Anticept Posted October 25, 2016 Author Report Posted October 25, 2016 You're right. I misread and you posted just before I did.
Anticept Posted October 25, 2016 Author Report Posted October 25, 2016 Roger, did you think that one through ? If a pin comes out but it's plugged, the other float will keep the valve closed. It won't overflow... at least not until the plug gets dislodged.
Tom Baker Posted October 25, 2016 Report Posted October 25, 2016 Roger, did you think that one through ? If a pin comes out but it's plugged, the other float will keep the valve closed. It won't overflow... at least not until the plug gets dislodged. I don't think one float has enough buoyancy to keep the valve closed. If it did the float sinking problem would not cause an issue with a rough running engine like they do.
Anticept Posted October 25, 2016 Author Report Posted October 25, 2016 It generally should, but the float level will be a lot higher until the buoyancy force from one float compensates for the loss of the other, so the mix will be rich.

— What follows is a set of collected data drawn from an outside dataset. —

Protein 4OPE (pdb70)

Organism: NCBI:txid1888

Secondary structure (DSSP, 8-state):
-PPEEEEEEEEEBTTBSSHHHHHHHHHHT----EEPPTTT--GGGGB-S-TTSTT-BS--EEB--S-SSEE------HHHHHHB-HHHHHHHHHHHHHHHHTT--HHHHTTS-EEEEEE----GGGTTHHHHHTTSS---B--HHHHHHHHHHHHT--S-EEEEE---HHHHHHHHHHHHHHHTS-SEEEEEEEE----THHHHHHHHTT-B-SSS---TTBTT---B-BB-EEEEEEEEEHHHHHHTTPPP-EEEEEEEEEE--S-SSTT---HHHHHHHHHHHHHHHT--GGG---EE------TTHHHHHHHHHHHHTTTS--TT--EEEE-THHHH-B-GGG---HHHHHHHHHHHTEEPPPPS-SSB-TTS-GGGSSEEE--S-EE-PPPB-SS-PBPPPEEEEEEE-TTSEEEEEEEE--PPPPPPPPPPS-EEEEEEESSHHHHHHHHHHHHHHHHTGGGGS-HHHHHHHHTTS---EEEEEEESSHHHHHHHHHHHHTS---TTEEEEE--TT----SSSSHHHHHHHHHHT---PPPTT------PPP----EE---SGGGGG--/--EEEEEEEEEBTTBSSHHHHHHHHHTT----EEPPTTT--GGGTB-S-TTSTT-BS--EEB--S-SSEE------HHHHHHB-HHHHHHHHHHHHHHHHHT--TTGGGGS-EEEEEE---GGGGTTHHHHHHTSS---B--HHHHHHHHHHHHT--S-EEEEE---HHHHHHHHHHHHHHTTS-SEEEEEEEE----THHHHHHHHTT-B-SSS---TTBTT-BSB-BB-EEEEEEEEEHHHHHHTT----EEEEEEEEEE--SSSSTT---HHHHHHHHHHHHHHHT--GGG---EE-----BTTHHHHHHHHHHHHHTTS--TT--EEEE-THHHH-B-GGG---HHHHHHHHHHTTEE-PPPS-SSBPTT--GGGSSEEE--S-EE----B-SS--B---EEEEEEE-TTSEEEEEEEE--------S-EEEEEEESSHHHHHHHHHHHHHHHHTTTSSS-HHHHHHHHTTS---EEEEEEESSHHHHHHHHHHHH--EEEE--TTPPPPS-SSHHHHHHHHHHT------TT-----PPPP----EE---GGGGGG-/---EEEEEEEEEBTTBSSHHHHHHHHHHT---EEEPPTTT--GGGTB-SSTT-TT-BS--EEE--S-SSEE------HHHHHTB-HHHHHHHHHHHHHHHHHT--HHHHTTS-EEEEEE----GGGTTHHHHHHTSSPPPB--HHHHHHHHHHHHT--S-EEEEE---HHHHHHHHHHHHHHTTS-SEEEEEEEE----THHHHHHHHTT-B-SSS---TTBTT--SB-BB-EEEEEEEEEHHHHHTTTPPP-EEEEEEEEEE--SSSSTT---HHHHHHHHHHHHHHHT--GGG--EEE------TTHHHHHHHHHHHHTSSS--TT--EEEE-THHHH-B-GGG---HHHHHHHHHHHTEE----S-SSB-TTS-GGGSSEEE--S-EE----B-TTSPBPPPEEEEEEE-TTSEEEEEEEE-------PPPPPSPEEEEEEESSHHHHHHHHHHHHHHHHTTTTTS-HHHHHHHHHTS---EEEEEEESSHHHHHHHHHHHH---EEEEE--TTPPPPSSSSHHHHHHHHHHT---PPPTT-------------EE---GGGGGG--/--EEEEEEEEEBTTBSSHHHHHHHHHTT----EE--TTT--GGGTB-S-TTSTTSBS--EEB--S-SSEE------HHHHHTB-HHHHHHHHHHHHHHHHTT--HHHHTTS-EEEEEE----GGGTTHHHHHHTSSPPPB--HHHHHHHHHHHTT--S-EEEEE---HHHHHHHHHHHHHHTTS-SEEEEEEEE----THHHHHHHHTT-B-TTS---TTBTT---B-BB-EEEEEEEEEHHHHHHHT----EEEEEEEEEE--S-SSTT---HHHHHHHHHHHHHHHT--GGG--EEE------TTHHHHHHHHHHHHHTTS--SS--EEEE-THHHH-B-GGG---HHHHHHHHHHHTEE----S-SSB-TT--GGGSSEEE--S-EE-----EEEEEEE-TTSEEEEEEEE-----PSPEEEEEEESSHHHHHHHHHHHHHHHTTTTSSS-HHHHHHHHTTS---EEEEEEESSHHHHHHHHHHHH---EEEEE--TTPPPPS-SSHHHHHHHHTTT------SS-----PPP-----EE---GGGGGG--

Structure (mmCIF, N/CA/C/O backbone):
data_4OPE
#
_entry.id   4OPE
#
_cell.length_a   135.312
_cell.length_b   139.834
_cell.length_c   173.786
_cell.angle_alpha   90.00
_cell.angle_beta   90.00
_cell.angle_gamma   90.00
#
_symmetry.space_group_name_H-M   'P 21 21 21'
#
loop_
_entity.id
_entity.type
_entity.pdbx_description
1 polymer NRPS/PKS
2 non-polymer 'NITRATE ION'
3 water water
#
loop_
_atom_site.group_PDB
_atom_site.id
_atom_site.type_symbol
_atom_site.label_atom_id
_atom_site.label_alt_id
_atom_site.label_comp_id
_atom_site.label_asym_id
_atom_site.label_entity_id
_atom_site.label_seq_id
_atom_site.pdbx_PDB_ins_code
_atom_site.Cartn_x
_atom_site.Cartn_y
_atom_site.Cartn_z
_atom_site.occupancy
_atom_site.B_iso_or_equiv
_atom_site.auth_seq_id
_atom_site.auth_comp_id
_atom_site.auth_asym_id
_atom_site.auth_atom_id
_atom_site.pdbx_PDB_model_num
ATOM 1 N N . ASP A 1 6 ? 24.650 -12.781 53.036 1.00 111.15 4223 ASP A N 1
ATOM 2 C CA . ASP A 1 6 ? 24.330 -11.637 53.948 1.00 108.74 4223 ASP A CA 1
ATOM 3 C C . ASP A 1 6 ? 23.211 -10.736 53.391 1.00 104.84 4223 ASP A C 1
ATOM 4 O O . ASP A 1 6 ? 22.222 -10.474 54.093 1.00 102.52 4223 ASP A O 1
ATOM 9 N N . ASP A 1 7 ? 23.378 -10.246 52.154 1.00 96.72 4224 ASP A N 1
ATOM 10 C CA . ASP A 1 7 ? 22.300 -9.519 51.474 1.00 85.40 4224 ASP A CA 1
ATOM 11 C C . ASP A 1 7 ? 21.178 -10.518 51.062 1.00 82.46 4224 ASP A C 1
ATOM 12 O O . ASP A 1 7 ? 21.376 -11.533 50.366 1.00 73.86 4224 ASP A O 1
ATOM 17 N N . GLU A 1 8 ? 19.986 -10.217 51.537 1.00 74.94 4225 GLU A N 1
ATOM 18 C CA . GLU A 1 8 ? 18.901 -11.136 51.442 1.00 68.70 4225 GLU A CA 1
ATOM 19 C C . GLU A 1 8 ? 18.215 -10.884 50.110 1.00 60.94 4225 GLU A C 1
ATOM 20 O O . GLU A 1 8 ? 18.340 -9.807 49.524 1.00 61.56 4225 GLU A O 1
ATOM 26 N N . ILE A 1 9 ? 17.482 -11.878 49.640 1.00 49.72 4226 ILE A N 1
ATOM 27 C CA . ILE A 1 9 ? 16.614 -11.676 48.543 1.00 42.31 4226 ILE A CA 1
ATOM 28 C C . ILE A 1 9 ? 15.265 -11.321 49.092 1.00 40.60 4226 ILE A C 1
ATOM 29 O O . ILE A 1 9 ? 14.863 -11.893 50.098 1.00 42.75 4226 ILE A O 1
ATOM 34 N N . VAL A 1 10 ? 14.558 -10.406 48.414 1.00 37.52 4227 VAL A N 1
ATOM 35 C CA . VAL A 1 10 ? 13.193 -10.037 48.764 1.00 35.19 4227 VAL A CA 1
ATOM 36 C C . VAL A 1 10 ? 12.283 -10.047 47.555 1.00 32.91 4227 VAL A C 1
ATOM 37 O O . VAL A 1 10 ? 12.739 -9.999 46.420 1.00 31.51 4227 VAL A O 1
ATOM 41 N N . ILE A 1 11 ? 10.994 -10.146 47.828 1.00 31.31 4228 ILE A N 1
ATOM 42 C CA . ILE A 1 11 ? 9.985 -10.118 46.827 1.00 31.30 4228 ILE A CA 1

FlyingMonkey Posted October 25, 2016 Report Posted October 25, 2016 p.s. Just because you put JB Weld on the bottom hole won't keep it from leaking. That's just a feel good measure. If you block that hole the carb will overflow and come out the throat on the air cleaner side or wherever it can find an out. I don't understand. If the pin is still in the hole but leaking, the carb bowl is not going to overflow...why would it? The floats are still maintaining the fuel level in the bowl, just as if the pin was in place normally. That might be the case if both the pins came out and both floats were just rattling around in there, but to my knowledge that scenario has never happened. even in one came completely out, the other float would maintain the level. In the scenario I personally experienced, the epoxy on the bottom of the bowl would have kept gas from dumping all over my running engine.
Anticept Posted October 26, 2016 Author Report Posted October 26, 2016 I'm going to try this. I have a carb sitting on the bench. I'll put 4.4 psi fuel pressure on with one float and see if it will hold before overflow.
Tom Baker Posted October 26, 2016 Report Posted October 26, 2016 I'm going to try this. I have a carb sitting on the bench. I'll put 4.4 psi fuel pressure on with one float and see if it will hold before overflow. It may hold on the bench, but not hold while running.